Table 3: Response data for Isa-Pd versus Pd

Table 4: Subsequent anti-myeloma therapies received by patients

Safety

• Discontinuations: 56.5% (n= 87) vs 74.5% (n= 114)
• Main reasons for discontinuation:
  • PD: 42.9% (n= 66) vs 57.5% (n= 88)
  • AE: 7.2% (n= 11) vs 12.8% (n= 19)
• AEs are shown in Table 5 and Table 6
  • There were more TEAEs in the Isa-Pd arm but these did not lead to a higher rate of fatal events or discontinuations
  • There was a higher rate of neutropenia in the Isa-Pd arm, but otherwise the safety profile was similar between groups
• Treatment is ongoing in: 42.4% (n= 65) vs 22.9% (n= 35)
• Infusion reactions in Isa-Pd group:
  • All grades: 38.2%
  • Grade ≥3: 2.6%
  • Most were during the first infusion

Table 5: Treatment-emergent adverse events (TEAEs)

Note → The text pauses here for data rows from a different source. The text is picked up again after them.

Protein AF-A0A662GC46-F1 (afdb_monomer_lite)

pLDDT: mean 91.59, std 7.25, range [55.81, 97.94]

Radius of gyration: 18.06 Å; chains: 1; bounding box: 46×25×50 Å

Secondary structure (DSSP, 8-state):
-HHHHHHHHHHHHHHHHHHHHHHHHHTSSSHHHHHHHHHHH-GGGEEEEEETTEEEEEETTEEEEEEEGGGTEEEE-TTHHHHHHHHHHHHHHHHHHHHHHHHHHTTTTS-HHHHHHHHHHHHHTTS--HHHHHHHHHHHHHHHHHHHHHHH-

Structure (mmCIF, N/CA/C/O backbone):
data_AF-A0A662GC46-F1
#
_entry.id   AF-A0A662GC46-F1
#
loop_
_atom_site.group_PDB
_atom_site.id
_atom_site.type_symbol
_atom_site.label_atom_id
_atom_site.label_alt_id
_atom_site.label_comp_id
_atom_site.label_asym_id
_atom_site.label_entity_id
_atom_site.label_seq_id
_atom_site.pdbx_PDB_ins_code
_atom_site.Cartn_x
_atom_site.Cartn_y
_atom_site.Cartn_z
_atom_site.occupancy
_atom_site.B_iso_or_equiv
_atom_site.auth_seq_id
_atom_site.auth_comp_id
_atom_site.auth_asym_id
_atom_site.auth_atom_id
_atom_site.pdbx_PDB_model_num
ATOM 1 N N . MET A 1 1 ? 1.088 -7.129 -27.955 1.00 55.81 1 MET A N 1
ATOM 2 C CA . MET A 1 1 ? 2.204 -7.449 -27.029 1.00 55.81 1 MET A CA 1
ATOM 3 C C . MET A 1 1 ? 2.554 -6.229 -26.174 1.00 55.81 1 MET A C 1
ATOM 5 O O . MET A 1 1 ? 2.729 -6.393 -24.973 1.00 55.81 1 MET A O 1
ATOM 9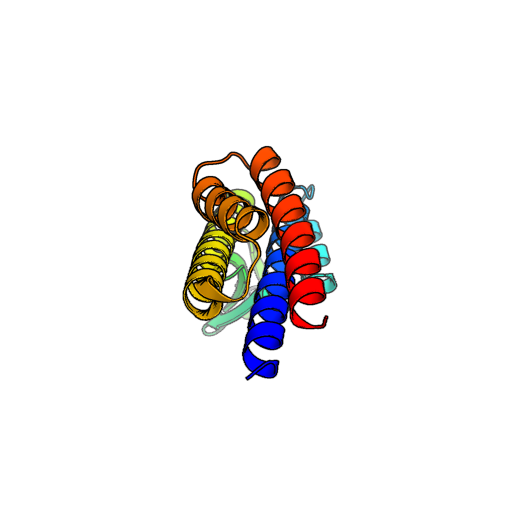 N N . GLU A 1 2 ? 2.535 -5.020 -26.751 1.00 59.69 2 GLU A N 1
ATOM 10 C CA . GLU A 1 2 ? 2.586 -3.720 -26.048 1.00 59.69 2 GLU A CA 1
ATOM 11 C C . GLU A 1 2 ? 1.559 -3.580 -24.910 1.00 59.69 2 GLU A C 1
ATOM 13 O O . GLU A 1 2 ? 1.928 -3.183 -23.80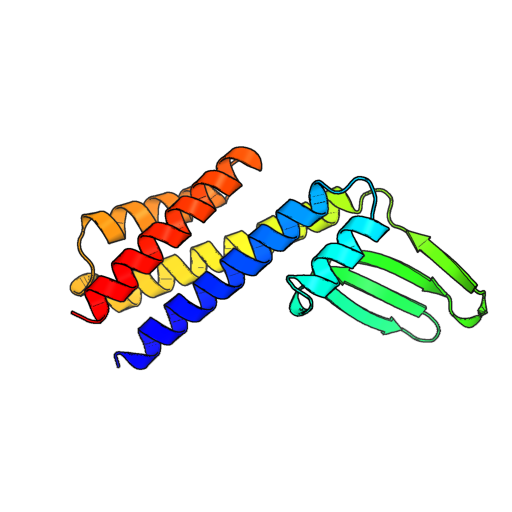5 1.00 59.69 2 GLU A O 1
ATOM 18 N N . ASP A 1 3 ? 0.318 -4.037 -25.117 1.00 71.44 3 ASP A N 1
ATOM 19 C CA . ASP A 1 3 ? -0.745 -3.969 -24.099 1.00 71.44 3 ASP A CA 1
ATOM 20 C C . ASP A 1 3 ? -0.387 -4.641 -22.769 1.00 71.44 3 ASP A C 1
ATOM 22 O O . ASP A 1 3 ? -0.775 -4.165 -21.707 1.00 71.44 3 ASP A O 1
ATOM 26 N N . ARG A 1 4 ? 0.383 -5.739 -22.782 1.00 77.62 4 ARG A N 1
ATOM 27 C CA . ARG A 1 4 ? 0.726 -6.454 -21.540 1.00 77.62 4 ARG A CA 1
ATOM 28 C C . ARG A 1 4 ? 1.701 -5.669 -20.665 1.00 77.62 4 ARG A C 1
ATOM 30 O O . ARG A 1 4 ? 1.571 -5.721 -19.445 1.00 77.62 4 ARG A O 1
ATOM 37 N N . ALA A 1 5 ? 2.639 -4.941 -21.268 1.00 76.50 5 ALA A N 1
ATOM 38 C CA . ALA A 1 5 ? 3.608 -4.136 -20.530 1.00 76.50 5 ALA A CA 1
ATOM 39 C C . ALA A 1 5 ? 2.966 -2.862 -19.979 1.00 76.50 5 ALA A C 1
ATOM 41 O O . ALA A 1 5 ? 3.145 -2.552 -18.805 1.00 76.50 5 ALA A O 1
ATOM 42 N N . ALA A 1 6 ? 2.138 -2.188 -20.781 1.00 82.81 6 ALA A N 1
ATOM 43 C CA . ALA A 1 6 ? 1.350 -1.053 -20.310 1.00 82.81 6 ALA A CA 1
ATOM 44 C C . ALA A 1 6 ? 0.420 -1.453 -19.148 1.00 82.81 6 ALA A C 1
ATOM 46 O O . ALA A 1 6 ? 0.339 -0.744 -18.147 1.00 82.81 6 ALA A O 1
ATOM 47 N N . LEU A 1 7 ? -0.213 -2.632 -19.227 1.00 86.19 7 LEU A N 1
ATOM 48 C CA . LEU A 1 7 ? -1.013 -3.182 -18.128 1.00 86.19 7 LEU A CA 1
ATOM 49 C C . LEU A 1 7 ? -0.170 -3.497 -16.885 1.00 86.19 7 LEU A C 1
ATOM 51 O O . LEU A 1 7 ? -0.606 -3.206 -15.773 1.00 86.19 7 LEU A O 1
ATOM 55 N N . ALA A 1 8 ? 1.022 -4.083 -17.041 1.00 87.94 8 ALA A N 1
ATOM 56 C CA . ALA A 1 8 ? 1.915 -4.365 -15.917 1.00 87.94 8 ALA A CA 1
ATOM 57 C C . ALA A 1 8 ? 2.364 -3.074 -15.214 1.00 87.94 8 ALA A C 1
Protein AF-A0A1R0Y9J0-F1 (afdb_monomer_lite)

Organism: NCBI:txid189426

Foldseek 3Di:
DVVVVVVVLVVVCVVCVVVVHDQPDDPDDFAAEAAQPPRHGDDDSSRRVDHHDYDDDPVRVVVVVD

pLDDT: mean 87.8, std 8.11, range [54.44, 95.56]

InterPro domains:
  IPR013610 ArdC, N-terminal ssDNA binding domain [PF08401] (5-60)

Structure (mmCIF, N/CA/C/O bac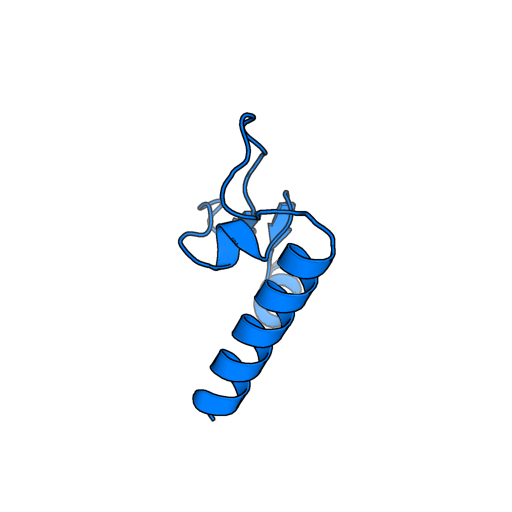kbone):
data_AF-A0A1R0Y9J0-F1
#
_entry.id   AF-A0A1R0Y9J0-F1
#
loop_
_atom_site.group_PDB
_atom_site.id
_atom_site.type_symbol
_atom_site.label_atom_id
_atom_site.label_alt_id
_atom_site.label_comp_id
_atom_site.label_asym_id
_atom_site.label_entity_id
_atom_site.label_seq_id
_atom_site.pdbx_PDB_ins_code
_atom_site.Cartn_x
_atom_site.Cartn_y
_atom_site.Cartn_z
_atom_site.occupancy
_atom_site.B_iso_or_equiv
_atom_site.auth_seq_id
_atom_site.auth_comp_id
_atom_site.auth_asym_id
_atom_site.auth_atom_id
_atom_site.pdbx_PDB_model_num
ATOM 1 N N . MET A 1 1 ? 17.539 -2.242 6.722 1.00 61.97 1 MET A N 1
ATOM 2 C CA . MET A 1 1 ? 16.118 -2.658 6.856 1.00 61.97 1 MET A CA 1
ATOM 3 C C . MET A 1 1 ? 15.249 -2.064 5.750 1.00 61.97 1 MET A C 1
ATOM 5 O O . MET A 1 1 ? 14.483 -2.797 5.141 1.00 61.97 1 MET A O 1
ATOM 9 N N . SER A 1 2 ? 15.387 -0.762 5.474 1.00 74.38 2 SER A N 1
ATOM 10 C CA . SER A 1 2 ? 14.710 -0.049 4.380 1.00 74.38 2 SER A CA 1
ATOM 11 C C . SER A 1 2 ? 14.898 -0.708 3.016 1.00 74.38 2 SER A C 1
ATOM 13 O O . SER A 1 2 ? 13.931 -0.897 2.291 1.00 74.38 2 SER A O 1
ATOM 15 N N . ASP A 1 3 ? 16.124 -1.117 2.701 1.00 87.69 3 ASP A N 1
ATOM 16 C CA . ASP A 1 3 ? 16.473 -1.556 1.345 1.00 87.69 3 ASP A CA 1
ATOM 17 C C . ASP A 1 3 ? 15.805 -2.884 0.983 1.00 87.69 3 ASP A C 1
ATOM 19 O O . ASP A 1 3 ? 15.394 -3.085 -0.155 1.00 87.69 3 ASP A O 1
ATOM 23 N N . ILE A 1 4 ? 15.581 -3.750 1.978 1.00 94.00 4 ILE A N 1
ATOM 24 C CA . ILE A 1 4 ? 14.824 -4.998 1.813 1.00 94.00 4 ILE A CA 1
ATOM 25 C C . ILE A 1 4 ? 13.350 -4.691 1.508 1.00 94.00 4 ILE A C 1
ATOM 27 O O . ILE A 1 4 ? 12.768 -5.300 0.614 1.00 94.00 4 ILE A O 1
ATOM 31 N N . ILE A 1 5 ? 12.747 -3.724 2.214 1.00 92.06 5 ILE A N 1
ATOM 32 C CA . ILE A 1 5 ? 11.357 -3.296 1.981 1.00 92.06 5 ILE A CA 1
ATOM 33 C C . ILE A 1 5 ? 11.221 -2.668 0.589 1.00 92.06 5 ILE A C 1
ATOM 35 O O . ILE A 1 5 ? 10.311 -3.023 -0.159 1.00 92.06 5 ILE A O 1
ATOM 39 N N . TYR A 1 6 ? 12.132 -1.765 0.219 1.00 92.94 6 TYR A N 1
ATOM 40 C CA . TYR A 1 6 ? 12.119 -1.126 -1.095 1.00 92.94 6 TYR A CA 1
ATOM 41 C C . TYR A 1 6 ? 12.317 -2.140 -2.220 1.00 92.94 6 TYR A C 1
ATOM 43 O O . TYR A 1 6 ? 11.569 -2.105 -3.198 1.00 92.94 6 TYR A O 1
ATOM 51 N N . GLY A 1 7 ? 13.250 -3.081 -2.059 1.00 95.56 7 GLY A N 1
ATOM 52 C CA . GLY A 1 7 ? 13.466 -4.171 -3.008 1.00 95.56 7 GLY A CA 1
ATOM 53 C C . GLY A 1 7 ? 12.220 -5.038 -3.174 1.00 95.56 7 GLY A C 1
ATOM 54 O O . GLY A 1 7 ? 11.778 -5.276 -4.293 1.00 95.56 7 GLY A O 1
ATOM 55 N N . MET A 1 8 ? 11.580 -5.429 -2.070 1.00 94.31 8 MET A N 1
ATOM 56 C CA . MET A 1 8 ? 10.351 -6.228 -2.100 1.00 94.31 8 MET A CA 1
ATOM 57 C C . MET A 1 8 ? 9.199 -5.511 -2.818 1.00 94.31 8 MET A C 1
ATOM 59 O O . MET A 1 8 ? 8.510 -6.116 -3.639 1.00 94.31 8 MET A O 1
ATOM 63 N N . ILE A 1 9 ? 8.993 -4.219 -2.539 1.00 91.88 9 ILE A N 1
ATOM 64 C CA . ILE A 1 9 ? 7.960 -3.417 -3.213 1.00 91.88 9 ILE A CA 1
ATOM 65 C C . ILE A 1 9 ? 8.279 -3.281 -4.705 1.00 91.88 9 ILE A C 1
ATOM 67 O O . ILE A 1 9 ? 7.383 -3.428 -5.534 1.00 91.88 9 ILE A O 1
ATOM 71 N N . THR A 1 10 ? 9.544 -3.033 -5.045 1.00 93.25 10 THR A N 1
ATOM 72 C CA . THR A 1 10 ? 9.999 -2.895 -6.434 1.00 93.25 10 THR A CA 1
ATOM 73 C C . THR A 1 10 ? 9.767 -4.181 -7.218 1.00 93.25 10 THR A C 1
ATOM 75 O O . THR A 1 10 ? 9.149 -4.138 -8.278 1.00 93.25 10 THR A O 1
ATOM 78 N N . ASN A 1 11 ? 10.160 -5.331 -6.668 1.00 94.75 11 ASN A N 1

Table 6: TEAEs grade 3– 4 by type in each subgroup

Conclusion

This is the first phase III study to demonstrate that adding an antibody to a standard doublet therapy can provide a significant and sustained PFS benefit in the RRMM setting. The Isa-Pd regimen had a manageable safety profile and should be considered a new option for treating patients with RRMM.